$\frac{(10^4+324)(22^4+324)\cdots(58^4+324)}{(4^4+324)(16^4+324) \cdots (52^4+324)}$ 
From AIME 1987, compute $$\frac{(10^4+324)(22^4+324)\cdots (58^4+324)}{(4^4+324)(16^4+324) \cdots (52^4+324)}$$

So basically the way used to solve this is by Sophie Germain's Identity which is $a^4+4b^4=(a^2+2b^2-2ab)(a^2+2b^2+2ab)$
My question is , how is possible a student to solve this question without knowing this identity? Is there another way to solve this?
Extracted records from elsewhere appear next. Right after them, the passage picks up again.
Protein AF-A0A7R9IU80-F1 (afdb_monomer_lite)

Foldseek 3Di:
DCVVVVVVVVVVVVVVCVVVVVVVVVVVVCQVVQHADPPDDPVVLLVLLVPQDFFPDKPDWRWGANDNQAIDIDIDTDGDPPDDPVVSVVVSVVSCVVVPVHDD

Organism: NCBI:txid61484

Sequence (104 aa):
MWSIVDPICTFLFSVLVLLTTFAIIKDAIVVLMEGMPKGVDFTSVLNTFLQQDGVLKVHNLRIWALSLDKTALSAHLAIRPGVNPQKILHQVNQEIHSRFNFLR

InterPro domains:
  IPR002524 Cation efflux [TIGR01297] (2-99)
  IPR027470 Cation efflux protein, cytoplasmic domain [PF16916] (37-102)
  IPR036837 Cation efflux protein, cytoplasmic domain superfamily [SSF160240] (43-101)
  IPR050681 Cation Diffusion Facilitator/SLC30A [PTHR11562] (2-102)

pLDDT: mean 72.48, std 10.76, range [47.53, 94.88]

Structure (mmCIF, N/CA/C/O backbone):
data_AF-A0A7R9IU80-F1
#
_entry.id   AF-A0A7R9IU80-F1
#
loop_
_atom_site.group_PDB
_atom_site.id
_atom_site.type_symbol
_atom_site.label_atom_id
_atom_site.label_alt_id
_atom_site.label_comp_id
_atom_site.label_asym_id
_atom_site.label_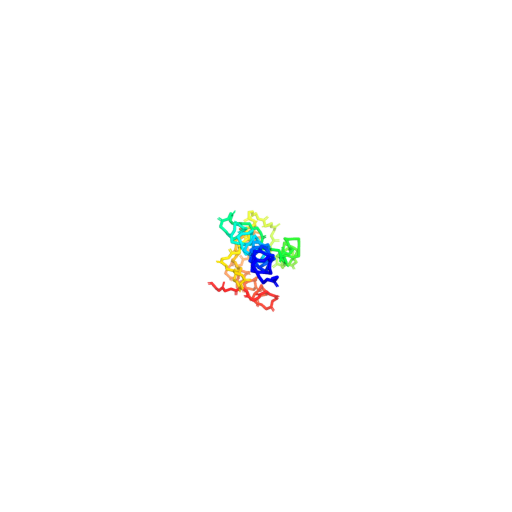entity_id
_atom_site.label_seq_id
_atom_site.pdbx_PDB_ins_code
_atom_site.Cartn_x
_atom_site.Cartn_y
_atom_site.Cartn_z
_atom_site.occupancy
_atom_site.B_iso_or_equiv
_atom_site.auth_seq_id
_atom_site.auth_comp_id
_atom_site.auth_asym_id
_atom_site.auth_atom_id
_atom_site.pdbx_PDB_model_num
ATOM 1 N N . MET A 1 1 ? 30.882 -4.855 -42.833 1.00 55.72 1 MET A N 1
ATOM 2 C CA . MET A 1 1 ? 29.441 -4.761 -42.505 1.00 55.72 1 MET A CA 1
ATOM 3 C C . MET A 1 1 ? 29.197 -5.378 -41.125 1.00 55.72 1 MET A C 1
ATOM 5 O O . MET A 1 1 ? 28.557 -6.401 -41.015 1.00 55.72 1 MET A O 1
ATOM 9 N N . TRP A 1 2 ? 29.805 -4.798 -40.086 1.00 63.81 2 TRP A N 1
ATOM 10 C CA . TRP A 1 2 ? 29.700 -5.244 -38.680 1.00 63.81 2 TRP A CA 1
ATOM 11 C C . TRP A 1 2 ? 29.652 -4.018 -37.750 1.00 63.81 2 TRP A C 1
ATOM 13 O O . TRP A 1 2 ? 28.880 -3.990 -36.805 1.00 63.81 2 TRP A O 1
ATOM 23 N N . SER A 1 3 ? 30.329 -2.926 -38.133 1.00 65.06 3 SER A N 1
ATOM 24 C CA . SER A 1 3 ? 30.354 -1.648 -37.400 1.00 65.06 3 SER A CA 1
ATOM 25 C C . SER A 1 3 ? 29.004 -0.923 -37.231 1.00 65.06 3 SER A C 1
ATOM 27 O O . SER A 1 3 ? 28.941 0.037 -36.475 1.00 65.06 3 SER A O 1
ATOM 29 N N . ILE A 1 4 ? 27.946 -1.332 -37.944 1.00 73.44 4 ILE A N 1
ATOM 30 C CA . ILE A 1 4 ? 26.591 -0.748 -37.846 1.00 73.44 4 ILE A CA 1
ATOM 31 C C . ILE A 1 4 ? 25.654 -1.594 -36.974 1.00 73.44 4 ILE A C 1
ATOM 33 O O . ILE A 1 4 ? 24.672 -1.079 -36.449 1.00 73.44 4 ILE A O 1
ATOM 37 N N . VAL A 1 5 ? 25.972 -2.874 -36.771 1.00 82.12 5 VAL A N 1
ATOM 38 C CA . VAL A 1 5 ? 25.158 -3.768 -35.936 1.00 82.12 5 VAL A CA 1
ATOM 39 C C . VAL A 1 5 ? 25.299 -3.387 -34.463 1.00 82.12 5 VAL A C 1
ATOM 41 O O . VAL A 1 5 ? 24.294 -3.269 -33.771 1.00 82.12 5 VAL A O 1
ATOM 44 N N . ASP A 1 6 ? 26.521 -3.094 -34.015 1.00 81.75 6 ASP A N 1
ATOM 45 C CA . ASP A 1 6 ? 26.805 -2.623 -32.655 1.00 81.75 6 ASP A CA 1
ATOM 46 C C . ASP A 1 6 ? 25.975 -1.395 -32.231 1.00 81.75 6 ASP A C 1
ATOM 48 O O . ASP A 1 6 ? 25.266 -1.472 -31.222 1.00 81.75 6 ASP A O 1
ATOM 52 N N . PRO A 1 7 ? 25.966 -0.274 -32.982 1.00 85.25 7 PRO A N 1
ATOM 53 C CA . PRO A 1 7 ? 25.183 0.896 -32.590 1.00 85.25 7 PRO A CA 1
ATOM 54 C C . PRO A 1 7 ? 23.671 0.638 -32.595 1.00 85.25 7 PRO A C 1
ATOM 56 O O . PRO A 1 7 ? 22.978 1.155 -31.721 1.00 85.25 7 PRO A O 1
ATOM 59 N N . ILE A 1 8 ? 23.148 -0.196 -33.504 1.00 89.50 8 ILE A N 1
ATOM 60 C CA . ILE A 1 8 ? 21.720 -0.561 -33.519 1.00 89.50 8 ILE A CA 1
ATOM 61 C C . ILE A 1 8 ? 21.363 -1.406 -32.291 1.00 89.50 8 ILE A C 1
ATOM 63 O O . ILE A 1 8 ? 20.370 -1.123 -31.622 1.00 89.50 8 ILE A O 1
ATOM 67 N N . CYS A 1 9 ? 22.181 -2.406 -31.956 1.00 87.94 9 CYS A N 1
ATOM 68 C CA . CYS A 1 9 ? 21.983 -3.232 -30.765 1.00 87.94 9 CYS A CA 1
ATOM 69 C C . CYS A 1 9 ? 22.054 -2.397 -29.481 1.00 87.94 9 CYS A C 1
ATOM 71 O O . CYS A 1 9 ? 21.204 -2.546 -28.605 1.00 87.94 9 CYS A O 1
ATOM 73 N N . THR A 1 10 ? 23.017 -1.476 -29.390 1.00 90.75 10 THR A N 1
ATOM 74 C CA . THR A 1 10 ? 23.170 -0.590 -28.226 1.00 90.75 10 THR A CA 1
ATOM 75 C C . THR A 1 10 ? 21.980 0.356 -28.092 1.00 90.75 10 THR A C 1
ATOM 77 O O . THR A 1 10 ? 21.471 0.561 -26.991 1.00 90.75 10 THR A O 1
ATOM 80 N N . PHE A 1 11 ? 21.487 0.893 -29.211 1.00 93.31 11 PHE A N 1
ATOM 81 C CA . PHE A 1 11 ? 20.303 1.746 -29.226 1.00 93.31 11 PHE A CA 1
ATOM 82 C C . PHE A 1 11 ? 19.052 0.981 -28.785 1.00 93.31 11 PHE A C 1
ATOM 84 O O . PHE A 1 11 ? 18.317 1.448 -27.916 1.00 93.31 11 PHE A O 1
ATOM 91 N N . LEU A 1 12 ? 18.843 -0.227 -29.314 1.00 94.00 12 LEU A N 1
ATOM 92 C CA . LEU A 1 12 ? 17.716 -1.081 -28.939 1.00 94.00 12 LEU A CA 1
ATOM 93 C C . LEU A 1 12 ? 17.751 -1.432 -27.445 1.00 94.00 12 LEU A C 1
ATOM 95 O O . LEU A 1 12 ? 16.737 -1.331 -26.754 1.00 94.00 12 LEU A O 1
ATOM 99 N N . PHE A 1 13 ? 18.929 -1.798 -26.934 1.00 93.56 13 PHE A N 1
ATOM 100 C CA . PHE A 1 13 ? 19.114 -2.121 -25.524 1.00 93.56 13 PHE A CA 1
ATOM 101 C C . PHE A 1 13 ? 18.909 -0.895 -24.630 1.00 93.56 13 PHE A C 1
ATOM 103 O O . PHE A 1 13 ? 18.239 -0.990 -23.606 1.00 93.56 13 PHE A O 1
ATOM 110 N N . SER A 1 14 ? 19.413 0.271 -25.041 1.00 94.88 14 SER A N 1
ATOM 111 C CA . SER A 1 14 ? 19.197 1.534 -24.332 1.00 94.88 14 SER A CA 1
ATOM 112 C C . SER A 1 14 ? 17.709 1.858 -24.216 1.00 94.88 14 SER A C 1
ATOM 114 O O . SER A 1 14 ? 17.242 2.131 -23.114 1.00 94.88 14 SER A O 1
ATOM 116 N N . VAL A 1 15 ? 16.941 1.737 -25.305 1.00 94.81 15 VAL A N 1
ATOM 117 C CA . VAL A 1 15 ? 15.483 1.945 -25.283 1.00 94.81 15 VAL A CA 1
ATOM 118 C C . VAL A 1 15 ? 14.799 0.946 -24.348 1.00 94.81 15 VAL A C 1
ATOM 120 O O . VAL A 1 15 ? 13.961 1.344 -23.540 1.00 94.81 15 VAL A O 1
ATOM 123 N N . LEU A 1 16 ? 15.173 -0.334 -24.403 1.00 93.25 16 LEU A N 1
ATOM 124 C CA . LEU A 1 16 ? 14.595 -1.370 -23.545 1.00 93.25 16 LEU A CA 1
ATOM 125 C C . LEU A 1 16 ? 14.865 -1.105 -22.056 1.00 93.25 16 LEU A C 1
ATOM 127 O O . LEU A 1 16 ? 13.946 -1.185 -21.243 1.00 93.25 16 LEU A O 1
ATOM 131 N N . VAL A 1 17 ? 16.097 -0.730 -21.704 1.00 93.94 17 VAL A N 1
ATOM 132 C CA . VAL A 1 17 ? 16.474 -0.348 -20.334 1.00 93.94 17 VAL A CA 1
ATOM 133 C C . VAL A 1 17 ? 15.739 0.914 -19.892 1.00 93.94 17 VAL A C 1
ATOM 135 O O . VAL A 1 17 ? 15.297 1.002 -18.750 1.00 93.94 17 VAL A O 1
ATOM 138 N N . LEU A 1 18 ? 15.575 1.896 -20.776 1.00 94.12 18 LEU A N 1
ATOM 139 C CA . LEU A 1 18 ? 14.906 3.151 -20.447 1.00 94.12 18 LEU A CA 1
ATOM 140 C C . LEU A 1 18 ? 13.416 2.920 -20.162 1.00 94.12 18 LEU A C 1
ATOM 142 O O . LEU A 1 18 ? 12.895 3.461 -19.191 1.00 94.12 18 LEU A O 1
ATOM 146 N N . LEU A 1 19 ? 12.754 2.048 -20.931 1.00 90.56 19 LEU A N 1
ATOM 147 C CA . LEU A 1 19 ? 11.362 1.654 -20.693 1.00 90.56 19 LEU A CA 1
ATOM 148 C C . LEU A 1 19 ? 11.177 0.941 -19.348 1.00 90.56 19 LEU A C 1
ATOM 150 O O . LEU A 1 19 ? 10.270 1.289 -18.588 1.00 90.56 19 LEU A O 1
ATOM 154 N N . THR A 1 20 ? 12.034 -0.032 -19.028 1.00 88.44 20 THR A N 1
ATOM 155 C CA . THR A 1 20 ? 11.943 -0.766 -17.755 1.00 88.44 20 THR A CA 1
ATOM 156 C C . THR A 1 20 ? 12.270 0.133 -16.566 1.00 88.44 20 THR A C 1
ATOM 158 O O . THR A 1 20 ? 11.547 0.135 -15.571 1.00 88.44 20 THR A O 1
ATOM 161 N N . THR A 1 21 ? 13.299 0.971 -16.693 1.00 91.19 21 THR A N 1
ATOM 162 C CA . THR A 1 21 ? 13.704 1.923 -15.651 1.00 91.19 21 THR A CA 1
ATOM 163 C C . THR A 1 21 ? 12.623 2.972 -15.408 1.00 91.19 21 THR A C 1
ATOM 165 O O . THR A 1 21 ? 12.333 3.293 -14.259 1.00 91.19 21 THR A O 1
ATOM 168 N N . PHE A 1 22 ? 11.971 3.476 -16.459 1.00 89.88 22 PHE A N 1
ATOM 169 C CA . PHE A 1 22 ? 10.899 4.463 -16.321 1.00 89.88 22 PHE A CA 1
ATOM 170 C C . PHE A 1 22 ? 9.701 3.913 -15.539 1.00 89.88 22 PHE A C 1
ATOM 172 O O . PHE A 1 22 ? 9.153 4.613 -14.686 1.00 89.88 22 PHE A O 1
ATOM 179 N N . ALA A 1 23 ? 9.317 2.655 -15.779 1.00 81.19 23 ALA A N 1
ATOM 180 C CA . ALA A 1 23 ? 8.261 1.997 -15.012 1.00 81.19 23 ALA A CA 1
ATOM 181 C C . ALA A 1 23 ? 8.624 1.902 -13.519 1.00 81.19 23 ALA A C 1
ATOM 183 O O . ALA A 1 23 ? 7.828 2.298 -12.668 1.00 81.19 23 ALA A O 1
ATOM 184 N N . ILE A 1 24 ? 9.854 1.477 -13.212 1.00 84.19 24 ILE A N 1
ATOM 185 C CA . ILE A 1 24 ? 10.350 1.350 -11.833 1.00 84.19 24 ILE A CA 1
ATOM 186 C C . ILE A 1 24 ? 10.421 2.715 -11.139 1.00 84.19 24 ILE A C 1
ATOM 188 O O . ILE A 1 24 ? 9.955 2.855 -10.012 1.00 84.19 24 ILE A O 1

 A: Noticing that $x^4+324=0$ implies $x=-3\pm3i$ and $x=3\pm 3i$ each root corresponds to one factor. Now lets try to generalize our problem with placing $x$ instead of $7$.
$$\frac{((x+3)^4+324)((x+15)^4+324)((x+27)^4+324)((x+39)^4+324)((x+51)^4+324)}{((x-3)^4+324)((x+9)^4+324)((x+21)^4+324)((x+33)^4+324)((x+45)^4+324)}$$
Now notice that for $(x+3)^4+324=0$ the roots are $$x+3=-3\pm3i\\x=-6\pm3i$$ and $$x+3=3\pm 3i\\x=\pm3i$$
In general the roots of $(x+3+12k)^4+324=0$ are $$x=-6-12k\pm 3i$$ and $$x=-12k\pm 3i$$
And the roots of $(x-3+12k)^4+324=0$
$$x=-12k\pm 3i\\x=6-12k\pm3i$$
You can see that almost all the factors of numerator and denominator are the same except for the factors that correspond to the roots $-54\pm3i$ in the numerator and to roots $6\pm 3i$ in the denominator.so we are left with
$$\frac{(x+54-3i)(x+54+3i)}{(x-6-3i)(x-6+3i)}=\frac{(x+54)^2+9}{(x-6)^2+9}$$
For $x=7$ we get
$$\frac{61^2+9}{10}=\frac{(60+1)^2+9}{10}=\frac{3600+121+9}{10}=373$$
A: (Without using Sophie Germain's identity, per OP's request.)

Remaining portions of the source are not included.